= Atomic fountain =

Laser-cooled atoms in flight

An atomic fountain is a neutral atomic trap that measures an atomic hyperfine transition by pushing a cloud of laser-cooled atoms vertically and allowing them to fall through an interaction region under the influence of gravity. The atomic cloud is cooled and pushed upwards by counter-propagating lasers in an optical molasses configuration.
The atomic transition is measured precisely with coherent microwaves while the atoms pass through the interaction region. The measured transition can be used in an atomic clock measurement to high precision.
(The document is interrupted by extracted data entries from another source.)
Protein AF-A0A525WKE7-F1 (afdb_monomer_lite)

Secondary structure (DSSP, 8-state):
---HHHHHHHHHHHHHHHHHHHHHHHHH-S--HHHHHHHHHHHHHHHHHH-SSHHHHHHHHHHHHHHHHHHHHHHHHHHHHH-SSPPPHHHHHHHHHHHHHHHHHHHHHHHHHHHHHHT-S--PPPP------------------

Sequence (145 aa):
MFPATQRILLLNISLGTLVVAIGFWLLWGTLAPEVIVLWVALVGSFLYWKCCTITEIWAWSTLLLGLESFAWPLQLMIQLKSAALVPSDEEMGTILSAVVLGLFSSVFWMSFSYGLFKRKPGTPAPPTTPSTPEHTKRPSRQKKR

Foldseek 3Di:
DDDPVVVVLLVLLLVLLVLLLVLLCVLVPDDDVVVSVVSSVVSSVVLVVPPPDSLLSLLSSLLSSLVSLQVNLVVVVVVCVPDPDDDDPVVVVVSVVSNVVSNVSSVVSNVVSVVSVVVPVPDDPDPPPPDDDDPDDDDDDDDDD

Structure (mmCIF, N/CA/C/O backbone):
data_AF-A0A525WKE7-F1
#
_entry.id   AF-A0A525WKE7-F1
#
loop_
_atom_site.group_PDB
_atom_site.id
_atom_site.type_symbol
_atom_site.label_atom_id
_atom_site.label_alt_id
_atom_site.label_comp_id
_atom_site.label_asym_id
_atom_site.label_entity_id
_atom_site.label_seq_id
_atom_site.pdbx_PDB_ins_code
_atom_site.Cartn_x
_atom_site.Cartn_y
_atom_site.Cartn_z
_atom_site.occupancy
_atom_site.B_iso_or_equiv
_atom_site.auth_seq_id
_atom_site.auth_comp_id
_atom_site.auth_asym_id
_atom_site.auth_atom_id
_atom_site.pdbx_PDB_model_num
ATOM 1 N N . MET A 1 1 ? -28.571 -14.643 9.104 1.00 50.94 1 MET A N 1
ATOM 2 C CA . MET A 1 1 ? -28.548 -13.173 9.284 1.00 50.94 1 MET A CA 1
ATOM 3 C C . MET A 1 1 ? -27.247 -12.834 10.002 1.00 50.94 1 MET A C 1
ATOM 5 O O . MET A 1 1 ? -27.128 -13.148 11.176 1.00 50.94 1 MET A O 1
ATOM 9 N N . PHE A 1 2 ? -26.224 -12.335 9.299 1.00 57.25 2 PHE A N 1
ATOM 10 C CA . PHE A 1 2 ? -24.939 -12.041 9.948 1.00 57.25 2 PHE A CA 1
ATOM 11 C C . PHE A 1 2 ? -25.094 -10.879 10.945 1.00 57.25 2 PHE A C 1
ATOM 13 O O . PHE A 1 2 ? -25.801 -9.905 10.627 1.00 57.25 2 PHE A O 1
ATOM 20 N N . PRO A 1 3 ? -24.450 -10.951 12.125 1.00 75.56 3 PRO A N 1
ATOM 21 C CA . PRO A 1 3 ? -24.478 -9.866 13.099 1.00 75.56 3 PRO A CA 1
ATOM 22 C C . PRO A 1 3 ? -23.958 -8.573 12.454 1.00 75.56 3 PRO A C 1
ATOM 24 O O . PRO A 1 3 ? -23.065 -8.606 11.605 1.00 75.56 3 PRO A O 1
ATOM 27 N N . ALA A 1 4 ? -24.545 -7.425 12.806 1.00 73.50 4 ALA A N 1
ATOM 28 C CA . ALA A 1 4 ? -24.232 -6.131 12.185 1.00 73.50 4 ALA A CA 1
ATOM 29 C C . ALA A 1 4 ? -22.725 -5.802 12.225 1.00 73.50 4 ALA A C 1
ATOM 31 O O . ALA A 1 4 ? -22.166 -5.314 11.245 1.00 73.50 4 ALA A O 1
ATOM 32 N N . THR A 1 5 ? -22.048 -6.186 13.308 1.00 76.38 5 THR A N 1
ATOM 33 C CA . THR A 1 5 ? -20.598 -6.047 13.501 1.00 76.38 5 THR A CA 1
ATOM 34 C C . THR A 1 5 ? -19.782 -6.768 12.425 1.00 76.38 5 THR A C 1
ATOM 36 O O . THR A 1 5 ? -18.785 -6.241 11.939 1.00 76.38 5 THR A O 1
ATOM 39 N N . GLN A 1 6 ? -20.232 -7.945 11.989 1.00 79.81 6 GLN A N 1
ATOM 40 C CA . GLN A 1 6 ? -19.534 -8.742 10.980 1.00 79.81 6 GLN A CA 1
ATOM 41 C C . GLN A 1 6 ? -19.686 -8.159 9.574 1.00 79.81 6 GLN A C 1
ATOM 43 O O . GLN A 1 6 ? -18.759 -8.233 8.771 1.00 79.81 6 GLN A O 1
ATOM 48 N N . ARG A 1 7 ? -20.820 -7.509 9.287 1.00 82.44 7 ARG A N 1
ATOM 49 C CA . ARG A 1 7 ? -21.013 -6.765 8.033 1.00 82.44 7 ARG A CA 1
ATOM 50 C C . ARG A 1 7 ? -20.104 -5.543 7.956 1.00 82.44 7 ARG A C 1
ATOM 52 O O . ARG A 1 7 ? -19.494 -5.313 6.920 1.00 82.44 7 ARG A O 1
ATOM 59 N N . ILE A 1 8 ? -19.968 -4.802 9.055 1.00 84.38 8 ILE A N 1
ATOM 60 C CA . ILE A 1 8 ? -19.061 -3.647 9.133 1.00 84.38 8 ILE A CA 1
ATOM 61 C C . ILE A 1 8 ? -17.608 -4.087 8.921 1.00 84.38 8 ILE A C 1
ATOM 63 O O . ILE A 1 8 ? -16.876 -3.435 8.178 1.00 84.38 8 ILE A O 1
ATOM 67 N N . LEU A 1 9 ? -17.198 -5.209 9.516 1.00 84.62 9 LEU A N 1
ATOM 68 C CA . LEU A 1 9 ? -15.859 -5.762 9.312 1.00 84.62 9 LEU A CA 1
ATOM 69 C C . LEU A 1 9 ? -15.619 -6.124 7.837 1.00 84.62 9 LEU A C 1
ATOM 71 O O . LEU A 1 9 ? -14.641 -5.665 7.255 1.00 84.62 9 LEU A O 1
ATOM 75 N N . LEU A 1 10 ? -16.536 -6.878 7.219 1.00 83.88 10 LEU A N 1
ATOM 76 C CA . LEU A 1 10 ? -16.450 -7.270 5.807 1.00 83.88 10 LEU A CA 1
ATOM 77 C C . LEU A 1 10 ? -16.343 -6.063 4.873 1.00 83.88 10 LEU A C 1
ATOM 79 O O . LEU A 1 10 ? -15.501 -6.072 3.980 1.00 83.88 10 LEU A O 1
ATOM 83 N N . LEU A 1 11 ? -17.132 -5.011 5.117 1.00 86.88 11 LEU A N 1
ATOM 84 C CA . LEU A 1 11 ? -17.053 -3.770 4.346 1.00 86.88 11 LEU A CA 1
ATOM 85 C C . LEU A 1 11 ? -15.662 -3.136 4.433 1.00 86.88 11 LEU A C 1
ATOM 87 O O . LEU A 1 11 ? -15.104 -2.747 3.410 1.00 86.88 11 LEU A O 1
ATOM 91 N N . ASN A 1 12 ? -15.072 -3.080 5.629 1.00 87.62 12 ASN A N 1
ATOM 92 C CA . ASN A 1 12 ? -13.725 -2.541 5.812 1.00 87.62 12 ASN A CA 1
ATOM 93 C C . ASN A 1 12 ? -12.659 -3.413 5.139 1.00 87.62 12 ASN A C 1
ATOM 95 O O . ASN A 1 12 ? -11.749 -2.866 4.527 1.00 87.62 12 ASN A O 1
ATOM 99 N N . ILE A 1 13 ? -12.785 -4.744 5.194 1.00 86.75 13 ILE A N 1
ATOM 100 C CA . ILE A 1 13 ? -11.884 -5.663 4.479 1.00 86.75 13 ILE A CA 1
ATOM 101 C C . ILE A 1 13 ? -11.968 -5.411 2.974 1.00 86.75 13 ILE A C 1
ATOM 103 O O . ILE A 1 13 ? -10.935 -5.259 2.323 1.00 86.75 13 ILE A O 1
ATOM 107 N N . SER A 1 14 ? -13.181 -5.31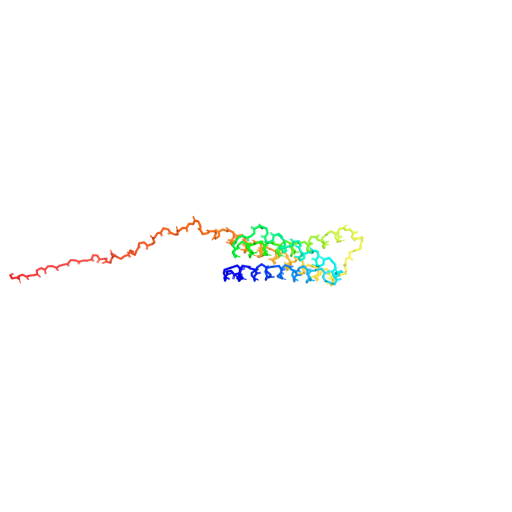4 2.420 1.00 87.62 14 SER A N 1
ATOM 108 C CA . SER A 1 14 ? -13.360 -5.016 0.998 1.00 87.62 14 SER A CA 1
ATOM 109 C C . SER A 1 14 ? -12.804 -3.643 0.623 1.00 87.62 14 SER A C 1
ATOM 111 O O . SER A 1 14 ? -12.164 -3.526 -0.415 1.00 87.62 14 SER A O 1
ATOM 113 N N . LEU A 1 15 ? -12.967 -2.627 1.480 1.00 87.88 15 LEU A N 1
ATOM 114 C CA . LEU A 1 15 ? -12.424 -1.289 1.239 1.00 87.88 15 LEU A CA 1
ATOM 115 C C . LEU A 1 15 ? -10.893 -1.282 1.277 1.00 87.88 15 LEU A C 1
ATOM 117 O O . LEU A 1 15 ? -10.266 -0.720 0.388 1.00 87.88 15 LEU A O 1
ATOM 121 N N . GLY A 1 16 ? -10.289 -1.935 2.272 1.00 86.19 16 GLY A N 1
ATOM 122 C CA . GLY A 1 16 ? -8.837 -2.060 2.387 1.00 86.19 16 GLY A CA 1
ATOM 123 C C . GLY A 1 16 ? -8.232 -2.816 1.204 1.00 86.19 16 GLY A C 1
ATOM 124 O O . GLY A 1 16 ? -7.267 -2.355 0.601 1.00 86.19 16 GLY A O 1
ATOM 125 N N . THR A 1 17 ? -8.871 -3.917 0.801 1.00 87.56 17 THR A N 1
ATOM 126 C CA . THR A 1 17 ? -8.476 -4.681 -0.393 1.00 87.56 17 THR A CA 1
ATOM 127 C C . THR A 1 17 ? -8.595 -3.830 -1.655 1.00 87.56 17 THR A C 1
ATOM 129 O O . THR A 1 17 ? -7.693 -3.845 -2.483 1.00 87.56 17 THR A O 1
ATOM 132 N N . LEU A 1 18 ? -9.674 -3.052 -1.793 1.00 87.06 18 LEU A N 1
ATOM 133 C CA . LEU A 1 18 ? -9.875 -2.149 -2.924 1.00 87.06 18 LEU A CA 1
ATOM 134 C C . LEU A 1 18 ? -8.795 -1.062 -2.979 1.00 87.06 18 LEU A C 1
ATOM 136 O O . LEU A 1 18 ? -8.290 -0.776 -4.056 1.00 87.06 18 LEU A O 1
ATOM 140 N N . VAL A 1 19 ? -8.413 -0.479 -1.840 1.00 87.56 19 VAL A N 1
ATOM 141 C CA . VAL A 1 19 ? -7.348 0.536 -1.773 1.00 87.56 19 VAL A CA 1
ATOM 142 C C . VAL A 1 19 ? -6.017 -0.031 -2.261 1.00 87.56 19 VAL A C 1
ATOM 144 O O . VAL A 1 19 ? -5.366 0.596 -3.091 1.00 87.56 19 VAL A O 1
ATOM 147 N N . VAL A 1 20 ? -5.638 -1.223 -1.795 1.00 86.62 20 VAL A N 1
ATOM 148 C CA . VAL A 1 20 ? -4.412 -1.903 -2.243 1.00 86.62 20 VAL A CA 1
ATOM 149 C C . VAL A 1 20 ? -4.511 -2.277 -3.724 1.00 86.62 20 VAL A C 1
ATOM 151 O O . VAL A 1 20 ? -3.587 -2.044 -4.488 1.00 86.62 20 VAL A O 1
ATOM 154 N N . ALA A 1 21 ? -5.664 -2.770 -4.176 1.00 85.62 21 ALA A N 1
ATOM 155 C CA . ALA A 1 21 ? -5.875 -3.099 -5.582 1.00 85.62 21 ALA A CA 1
ATOM 156 C C . ALA A 1 21 ? -5.770 -1.871 -6.500 1.00 85.62 21 ALA A C 1
ATOM 158 O O . ALA A 1 21 ? -5.186 -1.963 -7.575 1.00 85.62 21 ALA A O 1
ATOM 159 N N . ILE A 1 22 ? -6.313 -0.724 -6.080 1.00 83.12 22 ILE A N 1
ATOM 160 C CA . ILE A 1 22 ? -6.190 0.542 -6.811 1.00 83.12 22 ILE A CA 1
ATOM 161 C C . ILE A 1 22 ? -4.735 1.019 -6.802 1.00 83.12 22 ILE A C 1
ATOM 163 O O . ILE A 1 22 ? -4.259 1.466 -7.839 1.00 83.12 22 ILE A O 1
ATOM 167 N N . GLY A 1 23 ? -4.026 0.903 -5.674 1.00 81.06 23 GLY A N 1
ATOM 168 C CA . GLY A 1 23 ? -2.590 1.185 -5.589 1.00 81.06 23 GLY A CA 1
ATOM 169 C C . GLY A 1 23 ? -1.808 0.372 -6.614 1.00 81.06 23 GLY A C 1
ATOM 170 O O . GLY A 1 23 ? -1.200 0.933 -7.524 1.00 81.06 23 GLY A O 1
ATOM 171 N N . PHE A 1 24 ? -1.934 -0.949 -6.548 1.00 82.06 24 PHE A N 1
ATOM 172 C CA . PHE A 1 24 ? -1.334 -1.873 -7.501 1.00 82.06 24 PHE A CA 1
ATOM 173 C C . PHE A 1 24 ? -1.688 -1.548 -8.961 1.00 82.06 24 PHE A C 1
ATOM 175 O O . PHE A 1 24 ? -0.803 -1.503 -9.815 1.00 82.06 24 PHE A O 1
ATOM 182 N N . TRP A 1 25 ? -2.963 -1.266 -9.248 1.00 80.94 25 TRP A N 1
ATOM 183 C CA . TRP A 1 25 ? -3.433 -0.910 -10.590 1.00 80.94 25 TRP A CA 1
ATOM 184 C C . TRP A 1 25 ? -2.807 0.389 -11.106 1.00 80.94 25 TRP A C 1
ATOM 186 O O . TRP A 1 25 ? -2.366 0.453 -12.251 1.00 80.94 25 TRP A O 1
ATOM 196 N N . LEU A 1 26 ? -2.762 1.436 -10.277 1.00 73.94 26 LEU A N 1
ATOM 197 C CA . LEU A 1 26 ? -2.188 2.729 -10.654 1.00 73.94 26 LEU A CA 1
ATOM 198 C C . LEU A 1 26 ? -0.684 2.635 -10.909 1.00 73.94 26 LEU A C 1
ATOM 200 O O . LEU A 1 26 ? -0.177 3.344 -11.774 1.00 73.94 26 LEU A O 1
ATOM 204 N N . LEU A 1 27 ? 0.017 1.774 -10.168 1.00 70.00 27 LEU A N 1
ATOM 205 C CA . LEU A 1 27 ? 1.458 1.617 -10.310 1.00 70.00 27 LEU A CA 1
ATOM 206 C C . LEU A 1 27 ? 1.846 0.715 -11.488 1.00 70.00 27 LEU A C 1
ATOM 208 O O . LEU A 1 27 ? 2.752 1.062 -12.235 1.00 70.00 27 LEU A O 1
ATOM 212 N N . TRP A 1 28 ? 1.183 -0.427 -11.679 1.00 70.06 28 TRP A N 1
ATOM 213 C CA . TRP A 1 28 ? 1.554 -1.376 -12.738 1.00 70.06 28 TRP A CA 1
ATOM 214 C C . TRP A 1 28 ? 0.809 -1.156 -14.064 1.00 70.06 28 TRP A C 1
ATOM 216 O O . TRP A 1 28 ? 1.165 -1.763 -15.075 1.00 70.06 28 TRP A O 1
ATOM 226 N N . GLY A 1 29 ? -0.195 -0.276 -14.095 1.00 67.19 29 GLY A N 1
ATOM 227 C CA . GLY A 1 29 ? -0.971 0.022 -15.295 1.00 67.19 29 GLY A CA 1
ATOM 228 C C . GLY A 1 29 ? -1.834 -1.161 -15.746 1.00 67.19 29 GLY A C 1
ATOM 229 O O . GLY A 1 29 ? -2.423 -1.879 -14.938 1.00 67.19 29 GLY A O 1
ATOM 230 N N . THR A 1 30 ? -1.942 -1.360 -17.062 1.00 63.69 30 THR A N 1
ATOM 231 C CA . THR A 1 30 ? -2.785 -2.402 -17.672 1.00 63.69 30 THR A CA 1
ATOM 232 C C . THR A 1 30 ? -2.119 -3.778 -17.591 1.00 63.69 30 THR A C 1
ATOM 234 O O . THR A 1 30 ? -1.621 -4.310 -18.581 1.00 63.69 30 THR A O 1
ATOM 237 N N . LEU A 1 31 ? -2.098 -4.370 -16.400 1.00 65.75 31 LEU A N 1
ATOM 238 C CA . LEU A 1 31 ? -1.751 -5.780 -16.246 1.00 65.75 31 LEU A CA 1
ATOM 239 C C . LEU A 1 31 ? -2.885 -6.691 -16.719 1.00 65.75 31 LEU A C 1
ATOM 241 O O . LEU A 1 31 ? -4.054 -6.300 -16.768 1.00 65.75 31 LEU A O 1
ATOM 245 N N . ALA A 1 32 ? -2.531 -7.939 -17.036 1.00 76.81 32 ALA A N 1
ATOM 246 C CA . ALA A 1 32 ? -3.508 -8.974 -17.333 1.00 76.81 32 ALA A CA 1
ATOM 247 C C . ALA A 1 32 ? -4.514 -9.096 -16.166 1.00 76.81 32 ALA A C 1
ATOM 249 O O . ALA A 1 32 ? -4.082 -9.165 -15.009 1.00 76.81 32 ALA A O 1
ATOM 250 N N . PRO A 1 33 ? -5.832 -9.167 -16.440 1.00 77.88 33 PRO A N 1
ATOM 251 C CA . PRO A 1 33 ? -6.868 -9.230 -15.405 1.00 77.88 33 PRO A CA 1
ATOM 252 C C . PRO A 1 33 ? -6.633 -10.339 -14.374 1.00 77.88 33 PRO A C 1
ATOM 254 O O . PRO A 1 33 ? -6.952 -10.177 -13.201 1.00 77.88 33 PRO A O 1
ATOM 257 N N . GLU A 1 34 ? -6.019 -11.444 -14.798 1.00 84.44 34 GLU A N 1
ATOM 258 C CA . GLU A 1 34 ? -5.652 -12.577 -13.948 1.00 84.44 34 GLU A CA 1
ATOM 259 C C . GLU A 1 34 ? -4.708 -12.183 -12.805 1.00 84.44 34 GLU A C 1
ATOM 261 O O . GLU A 1 34 ? -4.901 -12.623 -11.674 1.00 84.44 34 GLU A O 1
ATOM 266 N N . VAL A 1 35 ? -3.727 -11.313 -13.067 1.00 82.75 35 VAL A N 1
ATOM 267 C CA . VAL A 1 35 ? -2.754 -10.862 -12.058 1.00 82.75 35 VAL A CA 1
ATOM 268 C C . VAL A 1 35 ? -3.437 -9.982 -11.019 1.00 82.75 35 VAL A C 1
ATOM 270 O O . VAL A 1 35 ? -3.197 -10.140 -9.825 1.00 82.75 35 VAL A O 1
ATOM 273 N N . ILE A 1 36 ? -4.336 -9.098 -11.457 1.00 81.38 36 ILE A N 1
ATOM 274 C CA . ILE A 1 36 ? -5.122 -8.248 -10.556 1.00 81.38 36 ILE A CA 1
ATOM 275 C C . ILE A 1 36 ? -6.061 -9.099 -9.700 1.00 81.38 36 ILE A C 1
ATOM 277 O O . ILE A 1 36 ? -6.132 -8.895 -8.491 1.00 81.38 36 ILE A O 1
ATOM 281 N N . VAL A 1 37 ? -6.744 -10.084 -10.290 1.00 85.25 37 VAL A N 1
ATOM 282 C CA . VAL A 1 37 ? -7.617 -11.004 -9.545 1.00 85.25 37 VAL A CA 1
ATOM 283 C C . VAL A 1 37 ? -6.815 -11.812 -8.528 1.00 85.25 37 VAL A C 1
ATOM 285 O O . VAL A 1 37 ? -7.239 -11.928 -7.379 1.00 85.25 37 VAL A O 1
ATOM 288 N N . LEU A 1 38 ? -5.643 -12.324 -8.913 1.00 88.00 38 LEU A N 1
ATOM 289 C CA . LEU A 1 38 ? -4.755 -13.044 -8.005 1.00 88.00 38 LEU A CA 1
ATOM 290 C C . LEU A 1 38 ? -4.294 -12.144 -6.853 1.00 88.00 38 LEU A C 1
ATOM 292 O O . LEU A 1 38 ? -4.334 -12.568 -5.700 1.00 88.00 38 LEU A O 1
ATOM 296 N N . TRP A 1 39 ? -3.916 -10.897 -7.145 1.00 85.56 39 TRP A N 1
ATOM 297 C CA . TRP A 1 39 ? -3.489 -9.927 -6.138 1.00 85.56 39 TRP A CA 1
ATOM 298 C C . TRP A 1 39 ? -4.612 -9.588 -5.157 1.00 85.56 39 T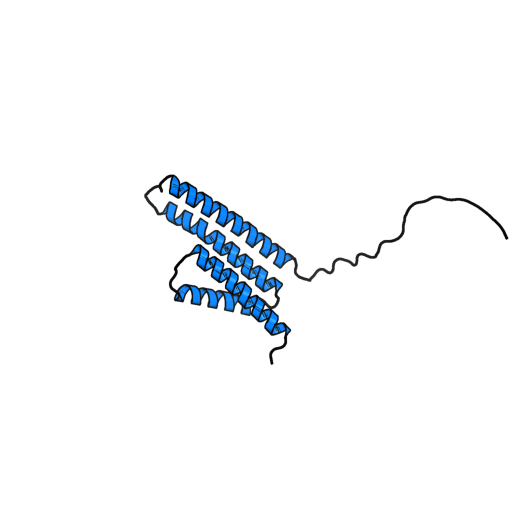RP A C 1
ATOM 300 O O . TRP A 1 39 ? -4.432 -9.691 -3.945 1.00 85.56 39 TRP A O 1
ATOM 310 N N . VAL A 1 40 ? -5.806 -9.281 -5.671 1.00 86.88 40 VAL A N 1
ATOM 311 C CA . VAL A 1 40 ? -7.010 -9.021 -4.869 1.00 86.88 40 VAL A CA 1
ATOM 312 C C . VAL A 1 40 ? -7.354 -10.221 -3.992 1.00 86.88 40 VAL A C 1
ATOM 314 O O . VAL A 1 40 ? -7.641 -10.051 -2.808 1.00 86.88 40 VAL A O 1
ATOM 317 N N . ALA A 1 41 ? -7.305 -11.438 -4.539 1.00 87.12 41 ALA A N 1
ATOM 318 C CA . ALA A 1 41 ? -7.582 -12.653 -3.784 1.00 87.12 41 ALA A CA 1
ATOM 319 C C . ALA A 1 41 ? -6.547 -12.880 -2.673 1.00 87.12 41 ALA A C 1
ATOM 321 O O . ALA A 1 41 ? -6.920 -13.240 -1.555 1.00 87.12 41 ALA A O 1
ATOM 322 N N . LEU A 1 42 ? -5.265 -12.634 -2.951 1.00 88.31 42 LEU A N 1
ATOM 323 C CA . LEU A 1 42 ? -4.169 -12.808 -2.000 1.00 88.31 42 LEU A CA 1
ATOM 324 C C . LEU A 1 42 ? -4.261 -11.782 -0.865 1.00 88.31 42 LEU A C 1
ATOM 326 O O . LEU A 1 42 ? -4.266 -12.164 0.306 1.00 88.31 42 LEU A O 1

The measurement of a hyperfine transition in an atomic fountain uses the Ramsey method. In broad strokes, the Ramsey method involves exposing a cloud of atoms to a brief radiofrequency (rf) electromagnetic field in the interaction region at two instances. After being pushed vertically past the interaction region, the atoms will fall back down over a free-fall time
T, which may be on the order of seconds. The atomic cloud falls and passes back through the interaction region and is exposed to a second rf pulse. The microwave frequency is swept across the atomic transition over many repeated measurements to determine the resonant frequency. The fraction of the atoms in the cloud that have been driven from the initial state to final state is determined with a detection scheme.

NIST-F1 cesium atomic fountain clock

The use of an atomic fountain with a cooled atomic cloud allows for wait times on the order of one second, which results in a much higher frequency resolution compared to a hot atomic beam, which may have interaction times on the order of tens of microseconds. This is one reason why NIST-F1, a caesium fountain clock, with a fractional instability of $2 \times 10^{-16}$, loses less than one nanosecond per year. The NIST-7 caesium beam clock, with a fractional instability of $1 \times 10^{-14}$, loses 30 nanoseconds in a year.

==History==

The idea of the atomic fountain was first proposed in the 1950s by Jerrold Zacharias. Zacharias attempted to implement an atomic fountain using a thermal beam of atoms, under the assumption that the atoms at the low-velocity end of the Maxwell-Boltzmann distribution would be of sufficiently low energy to execute a reasonably sized parabolic trajectory. However, the attempt was not successful because fast atoms in a thermal beam struck the low-velocity atoms and scattered them.